# Task input
Segment Open

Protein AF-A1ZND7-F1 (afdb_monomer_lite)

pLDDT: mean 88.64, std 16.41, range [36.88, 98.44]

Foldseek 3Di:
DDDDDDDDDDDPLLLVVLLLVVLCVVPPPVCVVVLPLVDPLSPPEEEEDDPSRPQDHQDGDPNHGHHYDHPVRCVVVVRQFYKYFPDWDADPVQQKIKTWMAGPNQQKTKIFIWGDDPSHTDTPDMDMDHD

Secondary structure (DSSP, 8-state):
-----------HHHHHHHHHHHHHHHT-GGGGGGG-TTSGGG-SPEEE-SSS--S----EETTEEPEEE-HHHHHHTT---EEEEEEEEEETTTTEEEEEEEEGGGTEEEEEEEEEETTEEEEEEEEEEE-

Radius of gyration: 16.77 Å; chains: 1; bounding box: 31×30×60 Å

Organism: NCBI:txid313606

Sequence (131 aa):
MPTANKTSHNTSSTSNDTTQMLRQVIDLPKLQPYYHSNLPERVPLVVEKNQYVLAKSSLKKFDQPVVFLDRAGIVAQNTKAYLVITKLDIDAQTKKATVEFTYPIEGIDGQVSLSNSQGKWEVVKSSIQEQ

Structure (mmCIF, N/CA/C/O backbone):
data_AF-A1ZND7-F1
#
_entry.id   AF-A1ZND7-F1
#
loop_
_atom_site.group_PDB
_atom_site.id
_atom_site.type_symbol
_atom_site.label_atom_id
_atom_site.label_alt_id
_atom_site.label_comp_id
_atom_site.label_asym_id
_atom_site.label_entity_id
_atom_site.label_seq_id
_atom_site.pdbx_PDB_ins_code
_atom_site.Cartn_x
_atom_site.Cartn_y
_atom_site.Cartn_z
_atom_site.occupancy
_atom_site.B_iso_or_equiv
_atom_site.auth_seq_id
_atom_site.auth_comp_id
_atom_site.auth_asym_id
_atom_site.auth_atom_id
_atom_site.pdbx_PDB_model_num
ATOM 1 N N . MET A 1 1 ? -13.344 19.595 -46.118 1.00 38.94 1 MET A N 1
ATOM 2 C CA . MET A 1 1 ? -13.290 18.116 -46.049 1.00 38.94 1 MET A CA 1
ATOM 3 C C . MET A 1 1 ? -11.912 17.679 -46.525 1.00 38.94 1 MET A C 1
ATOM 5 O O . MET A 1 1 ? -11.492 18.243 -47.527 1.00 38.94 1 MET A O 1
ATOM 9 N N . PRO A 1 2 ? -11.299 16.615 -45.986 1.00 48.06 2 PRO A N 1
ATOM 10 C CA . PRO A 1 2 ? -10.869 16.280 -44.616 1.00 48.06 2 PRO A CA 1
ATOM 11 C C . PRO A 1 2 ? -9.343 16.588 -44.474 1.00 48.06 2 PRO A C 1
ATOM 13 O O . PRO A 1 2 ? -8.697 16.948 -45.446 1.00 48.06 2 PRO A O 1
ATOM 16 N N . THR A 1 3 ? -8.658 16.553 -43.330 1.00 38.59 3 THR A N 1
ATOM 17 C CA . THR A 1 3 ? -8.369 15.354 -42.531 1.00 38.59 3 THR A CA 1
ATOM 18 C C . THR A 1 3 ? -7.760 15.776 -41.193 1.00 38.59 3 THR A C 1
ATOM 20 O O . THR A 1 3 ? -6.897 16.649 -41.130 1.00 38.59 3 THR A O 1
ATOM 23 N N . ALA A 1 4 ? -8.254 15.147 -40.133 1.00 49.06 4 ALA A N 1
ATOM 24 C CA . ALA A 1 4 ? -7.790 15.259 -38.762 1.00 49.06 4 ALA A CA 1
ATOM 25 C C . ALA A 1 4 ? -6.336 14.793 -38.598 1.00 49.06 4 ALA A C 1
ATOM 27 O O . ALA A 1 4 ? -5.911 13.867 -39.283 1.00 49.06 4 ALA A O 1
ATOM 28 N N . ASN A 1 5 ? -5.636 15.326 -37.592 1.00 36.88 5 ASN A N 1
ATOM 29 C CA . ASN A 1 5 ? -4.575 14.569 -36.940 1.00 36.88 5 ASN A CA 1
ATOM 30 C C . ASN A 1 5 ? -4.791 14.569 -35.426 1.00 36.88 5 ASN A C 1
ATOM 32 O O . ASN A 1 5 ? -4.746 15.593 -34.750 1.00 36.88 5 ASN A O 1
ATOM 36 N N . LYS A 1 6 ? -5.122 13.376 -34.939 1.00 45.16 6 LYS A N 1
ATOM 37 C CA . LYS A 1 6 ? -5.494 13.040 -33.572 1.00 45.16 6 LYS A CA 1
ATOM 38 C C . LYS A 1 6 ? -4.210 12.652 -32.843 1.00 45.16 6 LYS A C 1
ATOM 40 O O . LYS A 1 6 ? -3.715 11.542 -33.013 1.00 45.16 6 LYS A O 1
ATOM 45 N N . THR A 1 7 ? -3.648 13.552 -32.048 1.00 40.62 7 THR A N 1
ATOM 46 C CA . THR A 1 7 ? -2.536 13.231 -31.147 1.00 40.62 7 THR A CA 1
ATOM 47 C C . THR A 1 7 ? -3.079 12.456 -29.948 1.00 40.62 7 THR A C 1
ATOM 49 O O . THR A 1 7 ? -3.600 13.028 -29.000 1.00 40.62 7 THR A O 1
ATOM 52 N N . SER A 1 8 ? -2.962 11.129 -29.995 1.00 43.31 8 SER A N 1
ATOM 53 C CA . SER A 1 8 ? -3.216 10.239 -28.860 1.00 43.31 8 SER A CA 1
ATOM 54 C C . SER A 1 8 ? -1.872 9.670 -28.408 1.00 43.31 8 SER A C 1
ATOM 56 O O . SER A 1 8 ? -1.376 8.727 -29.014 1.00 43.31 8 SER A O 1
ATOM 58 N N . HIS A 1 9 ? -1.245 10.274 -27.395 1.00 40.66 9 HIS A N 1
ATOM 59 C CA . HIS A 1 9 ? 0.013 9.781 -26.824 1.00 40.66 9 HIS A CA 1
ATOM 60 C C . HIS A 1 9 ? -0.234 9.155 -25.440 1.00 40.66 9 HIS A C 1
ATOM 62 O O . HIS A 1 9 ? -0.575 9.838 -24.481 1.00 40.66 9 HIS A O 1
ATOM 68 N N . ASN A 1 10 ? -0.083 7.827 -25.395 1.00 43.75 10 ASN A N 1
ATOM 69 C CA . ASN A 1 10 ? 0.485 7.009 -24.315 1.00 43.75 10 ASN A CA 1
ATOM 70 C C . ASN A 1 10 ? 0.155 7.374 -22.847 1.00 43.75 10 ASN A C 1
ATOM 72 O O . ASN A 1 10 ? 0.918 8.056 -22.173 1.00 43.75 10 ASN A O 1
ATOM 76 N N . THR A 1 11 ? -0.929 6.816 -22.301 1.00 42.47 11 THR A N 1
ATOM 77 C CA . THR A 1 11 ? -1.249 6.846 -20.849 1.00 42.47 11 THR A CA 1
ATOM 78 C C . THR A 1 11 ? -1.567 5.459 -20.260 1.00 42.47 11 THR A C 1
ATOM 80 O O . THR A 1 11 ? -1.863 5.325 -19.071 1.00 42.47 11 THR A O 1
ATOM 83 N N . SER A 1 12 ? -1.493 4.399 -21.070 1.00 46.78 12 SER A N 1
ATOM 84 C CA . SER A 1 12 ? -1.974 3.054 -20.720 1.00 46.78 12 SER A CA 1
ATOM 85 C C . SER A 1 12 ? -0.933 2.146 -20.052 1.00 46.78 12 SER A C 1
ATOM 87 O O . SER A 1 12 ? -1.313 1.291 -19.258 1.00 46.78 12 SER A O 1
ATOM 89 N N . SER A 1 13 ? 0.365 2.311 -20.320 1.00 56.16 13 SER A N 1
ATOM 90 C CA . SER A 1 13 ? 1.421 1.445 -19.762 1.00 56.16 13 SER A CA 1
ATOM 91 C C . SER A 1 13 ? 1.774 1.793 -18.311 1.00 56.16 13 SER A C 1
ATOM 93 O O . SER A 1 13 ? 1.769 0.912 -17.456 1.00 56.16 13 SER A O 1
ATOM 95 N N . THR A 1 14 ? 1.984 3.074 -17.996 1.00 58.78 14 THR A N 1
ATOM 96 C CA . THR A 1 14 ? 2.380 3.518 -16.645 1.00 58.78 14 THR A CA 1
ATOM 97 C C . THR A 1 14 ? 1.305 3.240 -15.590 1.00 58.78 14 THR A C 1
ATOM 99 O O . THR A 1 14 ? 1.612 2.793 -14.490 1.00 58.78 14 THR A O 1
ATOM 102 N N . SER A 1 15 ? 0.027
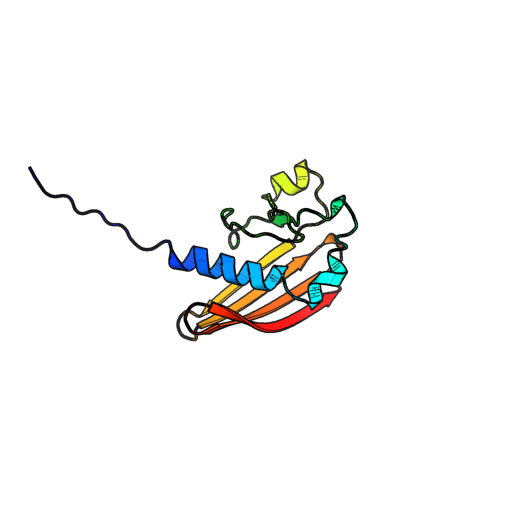 3.449 -15.924 1.00 65.38 15 SER A N 1
ATOM 103 C CA . SER A 1 15 ? -1.090 3.195 -14.999 1.00 65.38 15 SER A CA 1
ATOM 104 C C . SER A 1 15 ? -1.274 1.702 -14.680 1.00 65.38 15 SER A C 1
ATOM 106 O O . SER A 1 15 ? -1.657 1.342 -13.561 1.00 65.38 15 SER A O 1
ATOM 108 N N . ASN A 1 16 ? -0.950 0.826 -15.635 1.00 82.25 16 ASN A N 1
ATOM 109 C CA . ASN A 1 16 ? -0.957 -0.621 -15.446 1.00 82.25 16 ASN A CA 1
ATOM 110 C C . ASN A 1 16 ? 0.215 -1.087 -14.564 1.00 82.25 16 ASN A C 1
ATOM 112 O O . ASN A 1 16 ? 0.009 -1.874 -13.642 1.00 82.25 16 ASN A O 1
ATOM 116 N N . ASP A 1 17 ? 1.420 -0.559 -14.790 1.00 88.81 17 ASP A N 1
ATOM 117 C CA . ASP A 1 17 ? 2.616 -0.908 -14.012 1.00 88.81 17 ASP A CA 1
ATOM 118 C C . ASP A 1 17 ? 2.441 -0.599 -12.522 1.00 88.81 17 ASP A C 1
ATOM 120 O O . ASP A 1 17 ? 2.599 -1.485 -11.681 1.00 88.81 17 ASP A O 1
ATOM 124 N N . THR A 1 18 ? 2.017 0.622 -12.186 1.00 89.44 18 THR A N 1
ATOM 125 C CA . THR A 1 18 ? 1.755 1.009 -10.794 1.00 89.44 18 THR A CA 1
ATOM 126 C C . THR A 1 18 ? 0.690 0.123 -10.147 1.00 89.44 18 THR A C 1
ATOM 128 O O . THR A 1 18 ? 0.826 -0.264 -8.989 1.00 89.44 18 THR A O 1
ATOM 131 N N . THR A 1 19 ? -0.358 -0.247 -10.889 1.00 90.88 19 THR A N 1
ATOM 132 C CA . THR A 1 19 ? -1.404 -1.153 -10.393 1.00 90.88 19 THR A CA 1
ATOM 133 C C . THR A 1 19 ? -0.852 -2.544 -10.080 1.00 90.88 19 THR A C 1
ATOM 135 O O . THR A 1 19 ? -1.195 -3.122 -9.047 1.00 90.88 19 THR A O 1
ATOM 138 N N . GLN A 1 20 ? 0.008 -3.086 -10.947 1.00 92.44 20 GLN A N 1
ATOM 139 C CA . GLN A 1 20 ? 0.661 -4.373 -10.711 1.00 92.44 20 GLN A CA 1
ATOM 140 C C . GLN A 1 20 ? 1.593 -4.315 -9.501 1.00 92.44 20 GLN A C 1
ATOM 142 O O . GLN A 1 20 ? 1.511 -5.184 -8.639 1.00 92.44 20 GLN A O 1
ATOM 147 N N . MET A 1 21 ? 2.429 -3.281 -9.389 1.00 94.31 21 MET A N 1
ATOM 148 C CA . MET A 1 21 ? 3.316 -3.110 -8.234 1.00 94.31 21 MET A CA 1
ATOM 149 C C . MET A 1 21 ? 2.525 -2.973 -6.933 1.00 94.31 21 MET A C 1
ATOM 151 O O . MET A 1 21 ? 2.854 -3.621 -5.945 1.00 94.31 21 MET A O 1
ATOM 155 N N . LEU A 1 22 ? 1.447 -2.184 -6.935 1.00 95.12 22 LEU A N 1
ATOM 156 C CA . LEU A 1 22 ? 0.603 -2.023 -5.758 1.00 95.12 22 LEU A CA 1
ATOM 157 C C . LEU A 1 22 ? -0.049 -3.350 -5.349 1.00 95.12 22 LEU A C 1
ATOM 159 O O . LEU A 1 22 ? -0.108 -3.639 -4.159 1.00 95.12 22 LEU A O 1
ATOM 163 N N . ARG A 1 23 ? -0.464 -4.187 -6.312 1.00 95.19 23 ARG A N 1
ATOM 164 C CA . ARG A 1 23 ? -0.921 -5.559 -6.033 1.00 95.19 23 ARG A CA 1
ATOM 165 C C . ARG A 1 23 ? 0.156 -6.365 -5.305 1.00 95.19 23 ARG A C 1
ATOM 167 O O . ARG A 1 23 ? -0.129 -6.944 -4.267 1.00 95.19 23 ARG A O 1
ATOM 174 N N . GLN A 1 24 ? 1.389 -6.348 -5.811 1.00 96.31 24 GLN A N 1
ATOM 175 C CA . GLN A 1 24 ? 2.508 -7.057 -5.180 1.00 96.31 24 GLN A CA 1
ATOM 176 C C . GLN A 1 24 ? 2.778 -6.570 -3.746 1.00 96.31 24 GLN A C 1
ATOM 178 O O . GLN A 1 24 ? 3.112 -7.371 -2.878 1.00 96.31 24 GLN A O 1
ATOM 183 N N . VAL A 1 25 ? 2.608 -5.271 -3.481 1.00 96.81 25 VAL A N 1
ATOM 184 C CA . VAL A 1 25 ? 2.766 -4.694 -2.138 1.00 96.81 25 VAL A CA 1
ATOM 185 C C . VAL A 1 25 ? 1.656 -5.159 -1.191 1.00 96.81 25 VAL A C 1
ATOM 187 O O . VAL A 1 25 ? 1.959 -5.660 -0.111 1.00 96.81 25 VAL A O 1
ATOM 190 N N . ILE A 1 26 ? 0.380 -5.035 -1.575 1.00 96.25 26 ILE A N 1
ATOM 191 C CA . ILE A 1 26 ? -0.744 -5.396 -0.685 1.00 96.25 26 ILE A CA 1
ATOM 192 C C . ILE A 1 26 ? -0.881 -6.913 -0.471 1.00 96.25 26 ILE A C 1
ATOM 194 O O . ILE A 1 26 ? -1.430 -7.363 0.537 1.00 96.25 26 ILE A O 1
ATOM 198 N N . ASP A 1 27 ? -0.369 -7.713 -1.408 1.00 96.56 27 ASP A N 1
ATOM 199 C CA . ASP A 1 27 ? -0.341 -9.175 -1.319 1.00 96.56 27 ASP A CA 1
ATOM 200 C C . ASP A 1 27 ? 0.966 -9.704 -0.709 1.00 96.56 27 ASP A C 1
ATOM 202 O O . ASP A 1 27 ? 1.171 -10.917 -0.641 1.00 96.56 27 ASP A O 1
ATOM 206 N N . LEU A 1 28 ? 1.841 -8.824 -0.203 1.00 96.75 28 LEU A N 1
ATOM 207 C CA . LEU A 1 28 ? 3.100 -9.238 0.402 1.00 96.75 28 LEU A CA 1
ATOM 208 C C . LEU A 1 28 ? 2.835 -10.198 1.580 1.00 96.75 28 LEU A C 1
ATOM 210 O O . LEU A 1 28 ? 2.136 -9.815 2.525 1.00 96.75 28 LEU A O 1
ATOM 214 N N . PRO A 1 29 ? 3.415 -11.418 1.595 1.00 96.06 29 PRO A N 1
ATOM 215 C CA . PRO A 1 29 ? 3.166 -12.391 2.661 1.00 96.06 29 PRO A CA 1
ATOM 216 C C . PRO A 1 29 ? 3.518 -11.861 4.053 1.00 96.06 29 PRO A C 1
ATOM 218 O O . PRO A 1 29 ? 2.788 -12.091 5.012 1.00 96.06 29 PRO A O 1
ATOM 221 N N . LYS A 1 30 ? 4.604 -11.083 4.148 1.00 95.56 30 LYS A N 1
ATOM 222 C CA . LYS A 1 30 ? 5.067 -10.478 5.404 1.00 95.56 30 LYS A CA 1
ATOM 223 C C . LYS A 1 30 ? 4.087 -9.453 5.979 1.00 95.56 30 LYS A C 1
ATOM 225 O O . LYS A 1 30 ? 4.109 -9.224 7.177 1.00 95.56 30 LYS A O 1
ATOM 230 N N . LEU A 1 31 ? 3.238 -8.852 5.145 1.00 95.06 31 LEU A N 1
ATOM 231 C CA . LEU A 1 31 ? 2.277 -7.834 5.569 1.00 95.06 31 LEU A CA 1
ATOM 232 C C . LEU A 1 31 ? 0.946 -8.445 6.042 1.00 95.06 31 LEU A C 1
ATOM 234 O O . LEU A 1 31 ? 0.192 -7.797 6.759 1.00 95.06 31 LEU A O 1
ATOM 238 N N . GLN A 1 32 ? 0.667 -9.708 5.690 1.00 95.19 32 GLN A N 1
ATOM 239 C CA . GLN A 1 32 ? -0.607 -10.368 6.004 1.00 95.19 32 GLN A CA 1
ATOM 240 C C . GLN A 1 32 ? -0.956 -10.410 7.501 1.00 95.19 32 GLN A C 1
ATOM 242 O O . GLN A 1 32 ? -2.108 -10.116 7.821 1.00 95.19 32 GLN A O 1
ATOM 247 N N . PRO A 1 33 ? -0.019 -10.718 8.423 1.00 95.44 33 PRO A N 1
ATOM 248 C CA . PRO A 1 33 ? -0.329 -10.766 9.853 1.00 95.44 33 PRO A CA 1
ATOM 249 C C . PRO A 1 33 ? -0.789 -9.418 10.425 1.00 95.44 33 PRO A C 1
ATOM 251 O O . PRO A 1 33 ? -1.652 -9.392 11.295 1.00 95.44 33 PRO A O 1
ATOM 254 N N . TYR A 1 34 ? -0.262 -8.314 9.889 1.00 96.19 34 TYR A N 1
ATOM 255 C CA . TYR A 1 34 ? -0.529 -6.946 10.348 1.00 96.19 34 TYR A CA 1
ATOM 256 C C . TYR A 1 34 ? -1.889 -6.415 9.895 1.00 96.19 34 TYR A C 1
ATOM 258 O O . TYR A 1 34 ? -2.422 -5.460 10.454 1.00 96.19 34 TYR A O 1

Segment Closed

# What to work on
In the data above, start at the line that has "ATOM 38 C C", stop after the line that has "ATOM 62 O O", and print every line in between exactly as it stands.

# Response below
ATOM 38 C C . LYS A 1 6 ? -4.210 12.652 -32.843 1.00 45.16 6 LYS A C 1
ATOM 40 O O . LYS A 1 6 ? -3.715 11.542 -33.013 1.00 45.16 6 LYS A O 1
ATOM 45 N N . THR A 1 7 ? -3.648 13.552 -32.048 1.00 40.62 7 THR A N 1
ATOM 46 C CA . THR A 1 7 ? -2.536 13.231 -31.147 1.00 40.62 7 THR A CA 1
ATOM 47 C C . THR A 1 7 ? -3.079 12.456 -29.948 1.00 40.62 7 THR A C 1
ATOM 49 O O . THR A 1 7 ? -3.600 13.028 -29.000 1.00 40.62 7 THR A O 1
ATOM 52 N N . SER A 1 8 ? -2.962 11.129 -29.995 1.00 43.31 8 SER A N 1
ATOM 53 C CA . SER A 1 8 ? -3.216 10.239 -28.860 1.00 43.31 8 SER A CA 1
ATOM 54 C C . SER A 1 8 ? -1.872 9.670 -28.408 1.00 43.31 8 SER A C 1
ATOM 56 O O . SER A 1 8 ? -1.376 8.727 -29.014 1.00 43.31 8 SER A O 1
ATOM 58 N N . HIS A 1 9 ? -1.245 10.274 -27.395 1.00 40.66 9 HIS A N 1
ATOM 59 C CA . HIS A 1 9 ? 0.013 9.781 -26.824 1.00 40.66 9 HIS A CA 1
ATOM 60 C C . HIS A 1 9 ? -0.234 9.155 -25.440 1.00 40.66 9 HIS A C 1
ATOM 62 O O . HIS A 1 9 ? -0.575 9.838 -24.481 1.00 40.66 9 HIS A O 1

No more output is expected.